Core electrons in the electronic stopping of heavy ions

TL;DR

This study uses first-principles simulations to analyze how core electrons influence the electronic stopping power of heavy ions in nickel, revealing their significant role across various velocities.

Contribution

It explicitly includes core electrons in real-time density functional theory simulations to better understand their role in energy dissipation during ion penetration.

Findings

Core electrons open additional dissipation channels at higher velocities.

Almost all energy loss is explained when deep core electrons are included.

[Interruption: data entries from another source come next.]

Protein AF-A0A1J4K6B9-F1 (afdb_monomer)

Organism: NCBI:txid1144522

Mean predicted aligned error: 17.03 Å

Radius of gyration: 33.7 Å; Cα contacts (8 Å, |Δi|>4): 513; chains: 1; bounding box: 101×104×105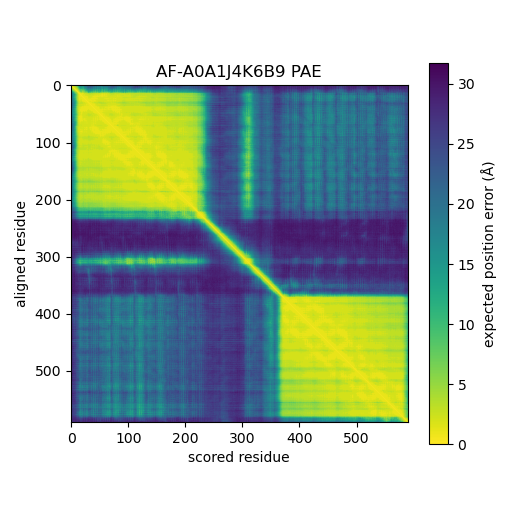 Å

Sequence (590 aa):
MSSVVFGRAHVSEELECGFIPSNIIDELQSNDSSQHIEAAQNLLSLSEKSPIESIDFKSFLIFSAQFFLDDNFSVINCFNEIVEGFLPQVGQSAIDVLEEFLTMIITPLSDDRRAVRILVVNLMLLYIDTTRSLDLLRALLPLFPDQPVLAKTEMLDFATQSIQRLRPTNALYPVMAEAITEALKLTDISIQNAAARLLNQICSINPEFIKMLPQSATSFLSDEDQRKLQKAAAVRRPAPPSLPLLVKTPIIPKPQLNPRGRNLILRPNVNKNNKVHVTSHSGPQAPSGRAGPLPPMQPEISEDPLNELRDRYQCQSQPGIHPPAEPRPPEHAGRSSQAPRAPRLRISQDKFKISPPGSNHSQSPNSEPLSEIDEILNNLQNNDWEIQNDTIISLIEMVQTKPKFVSSNLRAIVFALMTSVSSLRSALAETALTCLRDISSEFGEDMTPFFESILNHLLTVLMSNRPAIARLAADCISAILVNIDRDAALKFLGKDHSEKSSLIKEHLSLCIDALCGDCTDPSELLDTIGMLLLDESDNTKEHATASLLQLNQNFENLKDLDVIKNMDTERREAIMNILKDCRPLPEPVL

Nearest PDB structures (foldseek):
  8whi-assembly1_A  TM=8.362E-01  e=1.180E-05  Homo sapiens
  8whl-assembly2_C  TM=8.377E-01  e=5.454E-05  Homo sapiens
  8whh-assembly1_A-2  TM=7.663E-01  e=9.830E-05  Homo sapiens
  8whh-assembly1_D  TM=8.037E-01  e=3.320E-04  Homo sapiens
  7q4o-assembly1_A  TM=2.260E-01  e=7.261E-07  Homo sapiens

Secondary structure (DSSP, 8-state):
---------------BTTTB-HHHHHHHT-S-HHHHHHHHHHHHHHHTTS-GGG--HHHHHHHHTTGGG-S-HHHHHHHHHHHHHHHHHHGGGGGGGHHHHHHHHHTGGG-S-HHHHHHHHHHHHHHHHHHT--HHHHHHGGGGGGS-HHHHHHHHHHHHHHHHHSPPPTTTHHHHHHHHHHHHHS--HHHHHHHHHHHHHHHHH-GGGGGGS-GGGGGGS-HHHHHHHHHHHHSPPPPPPPPP--------PPPPP-----------------------------------PPPP--------HHHHHHHHHHT-S----PPPPPPPPP-------PPPPPPPP--------PPPS-------S--PPPPHHHHHHHHHT-S-HHHHHHHHHHHHHHHHH-HHHHHHTHHHHHHHHHHHHT-SSHHHHHHHHHHHHHHHHHHHHHHTTTHHHHHHHHHHHHT-S-HHHHHHHHHHHHHHHHHS-HHHHHHHHTS--TTS-HHHHHHHHHHHHHHGGG-S-THHHHHHHHHHTT-S-HHHHHHHHHHHHHHHHH-TTGGG-HHHHHS-HHHHHHHHHHHHH-PPPPPP--

pLDDT: mean 81.62, std 24.4, range [28.98, 98.75]

Structure (mmCIF, N/CA/C/O backbone):
data_AF-A0A1J4K6B9-F1
#
_entry.id   AF-A0A1J4K6B9-F1
#
loop_
_atom_site.group_PDB
_atom_site.id
_atom_site.type_symbol
_atom_site.label_atom_id
_atom_site.label_alt_id
_atom_site.label_comp_id
_atom_site.label_asym_id
_atom_site.label_entity_id
_atom_site.label_seq_id
_atom_site.pdbx_PDB_ins_code
_atom_site.Cartn_x
_atom_site.Cartn_y
_atom_site.Cartn_z
_atom_site.occupancy
_atom_site.B_iso_or_equiv
_atom_site.auth_seq_id
_atom_site.auth_comp_id
_atom_site.auth_asym_id
_atom_site.auth_atom_id
_atom_site.pdbx_PDB_model_num
ATOM 1 N N . MET A 1 1 ? 9.660 29.378 63.624 1.00 40.66 1 MET A N 1
ATOM 2 C CA . MET A 1 1 ? 10.782 29.206 62.679 1.00 40.66 1 MET A CA 1
ATOM 3 C C . MET A 1 1 ? 10.216 28.545 61.436 1.00 40.66 1 MET A C 1
ATOM 5 O O . MET A 1 1 ? 10.018 27.340 61.438 1.00 40.66 1 MET A O 1
ATOM 9 N N . SER A 1 2 ? 9.843 29.350 60.442 1.00 34.50 2 SER A N 1
ATOM 10 C CA . SER A 1 2 ? 9.267 28.879 59.180 1.00 34.50 2 SER A CA 1
ATOM 11 C C . SER A 1 2 ? 10.399 28.711 58.173 1.00 34.50 2 SER A C 1
ATOM 13 O O . SER A 1 2 ? 11.070 29.684 57.838 1.00 34.50 2 SER A O 1
ATOM 15 N N . SER A 1 3 ? 10.650 27.470 57.759 1.00 34.53 3 SER A N 1
ATOM 16 C CA . SER A 1 3 ? 11.623 27.137 56.720 1.00 34.53 3 SER A CA 1
ATOM 17 C C . SER A 1 3 ? 11.022 27.497 55.362 1.00 34.53 3 SER A C 1
ATOM 19 O O . SER A 1 3 ? 10.032 26.907 54.934 1.00 34.53 3 SER A O 1
ATOM 21 N N . VAL A 1 4 ? 11.584 28.523 54.727 1.00 41.03 4 VAL A N 1
ATOM 22 C CA . VAL A 1 4 ? 11.287 28.905 53.346 1.00 41.03 4 VAL A CA 1
ATOM 23 C C . VAL A 1 4 ? 12.095 27.973 52.447 1.00 41.03 4 VAL A C 1
ATOM 25 O O . VAL A 1 4 ? 13.315 28.099 52.353 1.00 41.03 4 VAL A O 1
ATOM 28 N N . VAL A 1 5 ? 11.422 27.007 51.823 1.00 45.31 5 VAL A N 1
ATOM 29 C CA . VAL A 1 5 ? 12.015 26.152 50.791 1.00 45.31 5 VAL A CA 1
ATOM 30 C C . VAL A 1 5 ? 12.123 26.987 49.517 1.00 45.31 5 VAL A C 1
ATOM 32 O O . VAL A 1 5 ? 11.122 27.272 48.865 1.00 45.31 5 VAL A O 1
ATOM 35 N N . PHE A 1 6 ? 13.339 27.422 49.186 1.00 40.41 6 PHE A N 1
ATOM 36 C CA . PHE A 1 6 ? 13.649 27.988 47.876 1.00 40.41 6 PHE A CA 1
ATOM 37 C C . PHE A 1 6 ? 13.478 26.886 46.825 1.00 40.41 6 PHE A C 1
ATOM 39 O O . PHE A 1 6 ? 14.249 25.925 46.798 1.00 40.41 6 PHE A O 1
ATOM 46 N N . GLY A 1 7 ? 12.458 27.020 45.977 1.00 44.34 7 GLY A N 1
ATOM 47 C CA . GLY A 1 7 ? 12.318 26.202 44.778 1.00 44.34 7 GLY A CA 1
ATOM 48 C C . GLY A 1 7 ? 13.557 26.381 43.908 1.00 44.34 7 GLY A C 1
ATOM 49 O O . GLY A 1 7 ? 13.878 27.500 43.506 1.00 44.34 7 GLY A O 1
ATOM 50 N N . ARG A 1 8 ? 14.283 25.288 43.654 1.00 45.38 8 ARG A N 1
ATOM 51 C CA . ARG A 1 8 ? 15.312 25.261 42.615 1.00 45.38 8 ARG A CA 1
ATOM 52 C C . ARG A 1 8 ? 14.601 25.553 41.297 1.00 45.38 8 ARG A C 1
ATOM 54 O O . ARG A 1 8 ? 13.704 24.806 40.921 1.00 45.38 8 ARG A O 1
ATOM 61 N N . ALA A 1 9 ? 14.969 26.650 40.641 1.00 48.44 9 ALA A N 1
ATOM 62 C CA . ALA A 1 9 ? 14.582 26.883 39.260 1.00 48.44 9 ALA A CA 1
ATOM 63 C C . ALA A 1 9 ? 15.044 25.662 38.456 1.00 48.44 9 ALA A C 1
ATOM 65 O O . ALA A 1 9 ? 16.240 25.365 38.429 1.00 48.44 9 ALA A O 1
ATOM 66 N N . HIS A 1 10 ? 14.094 24.913 37.898 1.00 49.91 10 HIS A N 1
ATOM 67 C CA . HIS A 1 10 ? 14.405 23.889 36.915 1.00 49.91 10 HIS A CA 1
ATOM 68 C C . HIS A 1 10 ? 15.088 24.610 35.757 1.00 49.91 10 HIS A C 1
ATOM 70 O O . HIS A 1 10 ? 14.490 25.479 35.125 1.00 49.91 10 HIS A O 1
ATOM 76 N N . VAL A 1 11 ? 16.371 24.320 35.558 1.00 58.56 11 VAL A N 1
ATOM 77 C CA . VAL A 1 11 ? 17.064 24.678 34.325 1.00 58.56 11 VAL A CA 1
ATOM 78 C C . VAL A 1 11 ? 16.293 23.939 33.240 1.00 58.56 11 VAL A C 1
ATOM 80 O O . VAL A 1 11 ? 16.235 22.714 33.279 1.00 58.56 11 VAL A O 1
ATOM 83 N N . SER A 1 12 ? 15.589 24.681 32.385 1.00 71.38 12 SER A N 1
ATOM 84 C CA . SER A 1 12 ? 14.904 24.099 31.235 1.00 71.38 12 SER A CA 1
ATOM 85 C C . SER A 1 12 ? 15.976 23.404 30.412 1.00 71.38 12 SER A C 1
ATOM 87 O O . SER A 1 12 ? 16.913 24.069 29.974 1.00 71.38 12 SER A O 1
ATOM 89 N N . GLU A 1 13 ? 15.894 22.083 30.285 1.00 81.56 13 GLU A N 1
ATOM 90 C CA . GLU A 1 13 ? 16.742 21.362 29.341 1.00 81.56 13 GLU A CA 1
ATOM 91 C C . GLU A 1 13 ? 16.478 21.953 27.952 1.00 81.56 13 GLU A C 1
ATOM 93 O O . GLU A 1 13 ? 15.324 22.169 27.570 1.00 81.56 13 GLU A O 1
ATOM 98 N N . GLU A 1 14 ? 17.546 22.329 27.250 1.00 88.44 14 GLU A N 1
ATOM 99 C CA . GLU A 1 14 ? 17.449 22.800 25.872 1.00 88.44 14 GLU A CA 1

Dynamical response of core electrons observed at intermediate velocities.

Abstract

Electronic stopping power in the \(\mathrm{keV/\AA}\) range is accurately calculated from first principles. The energy loss to electrons in self-irradiated nickel, a paradigmatic transition metal, using real-time time-dependent density functional theory is studied. Different core states are explicitly included in the simulations to understand their involvement in the dissipation mechanism. The experimental data are well reproduced in the projectile velocity range of \(1.0 - 12.0~\mathrm{atomic~units}\). The core electrons of the projectile are found to open additional dissipation channels as the projectile velocity increases. Almost all of the energy loss is accounted for, even for high projectile velocities, when core electrons as deep as \(2s\) are explicitly treated. In addition to their expected excitation at high velocities, a flapping dynamical response of the core electrons is observed at intermediate projectile speeds.